A project log for The ultimate vlogging mic

Recording the best headset audio in a portable form factor

lion mclionheadlion mclionhead 01/08/2018 at 01:250 Comments

The mane thing Jack does to achieve low latency is set the optimum buffering parameters for full duplex.  The best parameters for a USB card came from 

https://wiki.linuxaudio.org/wiki/raspberrypi

OSS used the terms "fragment" & "sample" to define its buffering, with all the fragments combined to form a "buffer".  Audio programs read or wrote 1 fragment at a time.  ALSA uses the terms "period" & "frame" with audio being processed 1 period at a time & all the periods combined to still form a "buffer".  The unfortunate terms are probably because ALSA was designed by a Hungarian speaker.  

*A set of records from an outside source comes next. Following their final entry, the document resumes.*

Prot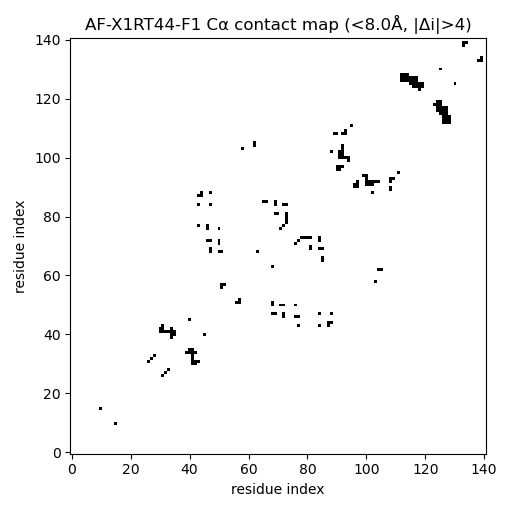ein AF-X1RT44-F1 (afdb_monomer)

Sequence (141 aa):
MDEDIKKEETRTIESEMKRAFIDYSMSVIMSRALPDVRDGLKPVHRRILYAMNDMGMTHEKAYKKSARIVGETLGKYHPHGDQAVYDSMVRMAQEFSLRYPLVDGQGNFGCFTKDTKVALTDGRNLSFEELIEESRKGIKN

Foldseek 3Di:
DDDPPPDDDDDDPVVVVVVVVCVVVVCCVPQPDAADPVPRDHQLVVLLVVLCVVVVVDPVDDDDDLVVSLVSSCVPPNVDDSVVNSLSLLLLCDVVNDVDRPDPDPDDSDDPQQPQFDQDPVRDGDGVVRVVVCVVVVNDD

Nearest PDB structures (foldseek):
  6qx2-assembly2_J  TM=9.831E-01  e=4.732E-11  Staphylococcus aureus
  5cdn-assembly2_R  TM=9.763E-01  e=5.640E-11  Staphylococcus aureus
  6fqv-assembly1_C  TM=9.835E-01  e=1.073E-10  Staphylococcus aureus subsp. aureus N315
  5cdo-assembly2_R  TM=9.773E-01  e=8.011E-11  Staphylococcus aureus subsp. aureus N315
  6qx2-assembly1_A  TM=9.821E-01  e=1.279E-10  Staphylococcus aureus

Solvent-accessible surface area (backbone atoms only — not comparable to full-atom values): 8747 Å² total; per-residue (Å²): 138,79,79,84,74,78,79,80,80,87,73,57,66,69,61,49,52,54,48,56,50,49,57,51,51,53,48,39,50,69,64,53,72,44,53,43,90,90,76,65,44,30,58,68,58,52,39,47,56,48,41,36,54,76,73,61,67,46,93,89,52,80,89,72,64,65,67,56,57,41,49,50,21,37,75,74,71,38,96,60,65,63,64,64,50,46,53,53,50,42,48,32,39,24,67,90,75,26,99,72,52,83,41,91,72,93,76,90,68,78,64,84,44,56,80,45,57,44,79,44,97,87,75,48,71,44,21,53,52,57,49,53,51,39,48,74,72,66,57,76,131

Structure (mmCIF, N/CA/C/O backbone):
data_AF-X1RT44-F1
#
_entry.id   AF-X1RT44-F1
#
loop_
_atom_site.group_PDB
_atom_site.id
_atom_site.type_symbol
_atom_site.label_atom_id
_atom_site.label_alt_id
_atom_site.label_comp_id
_atom_site.label_asym_id
_atom_site.label_entity_id
_atom_site.label_seq_id
_atom_site.pdbx_PDB_ins_code
_atom_site.Cartn_x
_atom_site.Cartn_y
_atom_site.Cartn_z
_atom_site.occupancy
_atom_site.B_iso_or_equiv
_atom_site.auth_seq_id
_atom_site.auth_comp_id
_atom_site.auth_asym_id
_atom_site.auth_atom_id
_atom_site.pdbx_PDB_model_num
ATOM 1 N N . MET A 1 1 ? -39.306 34.942 14.128 1.00 47.59 1 MET A N 1
ATOM 2 C CA . MET A 1 1 ? -37.873 34.871 13.769 1.00 47.59 1 MET A CA 1
ATOM 3 C C . MET A 1 1 ? -37.251 34.133 14.933 1.00 47.59 1 MET A C 1
ATOM 5 O O . MET A 1 1 ? -36.691 34.750 15.823 1.00 47.59 1 MET A O 1
ATOM 9 N N . ASP A 1 2 ? -37.569 32.843 15.009 1.00 46.25 2 ASP A N 1
ATOM 10 C CA . ASP A 1 2 ? -37.251 31.999 16.155 1.00 46.25 2 ASP A CA 1
ATOM 11 C C . ASP A 1 2 ? -35.874 31.402 15.908 1.00 46.25 2 ASP A C 1
ATOM 13 O O . ASP A 1 2 ? -35.640 30.751 14.891 1.00 46.25 2 ASP A O 1
ATOM 17 N N . GLU A 1 3 ? -34.943 31.737 16.793 1.00 57.00 3 GLU A N 1
ATOM 18 C CA . GLU A 1 3 ? -33.577 31.242 16.763 1.00 57.00 3 GLU A CA 1
ATOM 19 C C . GLU A 1 3 ? -33.584 29.726 16.988 1.00 57.00 3 GLU A C 1
ATOM 21 O O . GLU A 1 3 ? -34.063 29.235 18.012 1.00 57.00 3 GLU A O 1
ATOM 26 N N . ASP A 1 4 ? -33.030 28.981 16.030 1.00 58.16 4 ASP A N 1
ATOM 27 C CA . ASP A 1 4 ? -32.681 27.570 16.180 1.00 58.16 4 ASP A CA 1
ATOM 28 C C . ASP A 1 4 ? -31.611 27.428 17.275 1.00 58.16 4 ASP A C 1
ATOM 30 O O . ASP A 1 4 ? -30.402 27.424 17.019 1.00 58.16 4 ASP A O 1
ATOM 34 N N . ILE A 1 5 ? -32.054 27.325 18.528 1.00 60.72 5 ILE A N 1
ATOM 35 C CA . ILE A 1 5 ? -31.194 26.994 19.663 1.00 60.72 5 ILE A CA 1
ATOM 36 C C . ILE A 1 5 ? -30.659 25.579 19.419 1.00 60.72 5 ILE A C 1
ATOM 38 O O . ILE A 1 5 ? -31.374 24.587 19.580 1.00 60.72 5 ILE A O 1
ATOM 42 N N . LYS A 1 6 ? -29.383 25.475 19.023 1.00 62.50 6 LYS A N 1
ATOM 43 C CA . LYS A 1 6 ? -28.656 24.202 18.963 1.00 62.50 6 LYS A CA 1
ATOM 44 C C . LYS A 1 6 ? -28.760 23.521 20.325 1.00 62.50 6 LYS A C 1
ATOM 46 O O . LYS A 1 6 ? -28.159 23.965 21.298 1.00 62.50 6 LYS A O 1
ATOM 51 N N . LYS A 1 7 ? -29.533 22.438 20.384 1.00 63.66 7 LYS A N 1
ATOM 52 C CA . LYS A 1 7 ? -29.657 21.586 21.566 1.00 63.66 7 LYS A CA 1
ATOM 53 C C . LYS A 1 7 ? -28.289 20.964 21.848 1.00 63.66 7 LYS A C 1
ATOM 55 O O . LYS A 1 7 ? -27.820 20.125 21.081 1.00 63.66 7 LYS A O 1
ATOM 60 N N . GLU A 1 8 ? -27.632 21.413 22.908 1.00 69.19 8 GLU A N 1
ATOM 61 C CA . GLU A 1 8 ? -26.353 20.861 23.343 1.00 69.19 8 GLU A CA 1
ATOM 62 C C . GLU A 1 8 ? -26.623 19.500 24.011 1.00 69.19 8 GLU A C 1
ATOM 64 O O . GLU A 1 8 ? -27.145 19.422 25.123 1.00 69.19 8 GLU A O 1
ATOM 69 N N . GLU A 1 9 ? -26.372 18.405 23.286 1.00 76.56 9 GLU A N 1
ATOM 70 C CA . GLU A 1 9 ? -26.477 17.048 23.833 1.00 76.56 9 GLU A CA 1
ATOM 71 C C . GLU A 1 9 ? -25.324 16.799 24.810 1.00 76.56 9 GLU A C 1
ATOM 73 O O . GLU A 1 9 ? -24.178 16.583 24.409 1.00 76.56 9 GLU A O 1
ATOM 78 N N . THR A 1 10 ? -25.626 16.780 26.106 1.00 81.50 10 THR A N 1
ATOM 79 C CA . THR A 1 10 ? -24.693 16.298 27.123 1.00 81.50 10 THR A CA 1
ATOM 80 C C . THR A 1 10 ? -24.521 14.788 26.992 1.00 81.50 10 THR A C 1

Unfortunately, a scratch built audio monitor using mmap is not as easy as Jack makes it look.  There are some gnarly buffer alignment problems.

jack_lsp shows the ports which can be passed to jack_connect

These commands route the microphone to the speakers through the DSP:

jack_connect system:capture_1 system:playback_1

jack_connect system:capture_1 system:playback_2

This disconnects a route:

jack_disconnect system:capture_1 system:playback_1

This command records from the microphone:

jack_rec -d -1 -f test.wav system:capture_1

jack_thru creates a dummy signal processor & 4 ports which are shown on jack_lsp which can then be connected.  You can see how a signal processor can be built up from the command line.

Developing jack programs requires 'apt-get install libjack-jackd2-dev'

The jack_thru example is in the jack2 source code.  Compiling thru_client.c requires merely 'gcc thru_client.c -ljack'  The source filenames have nothing to do with the executable names.

Unfortunately, it promotes all the samples to floats.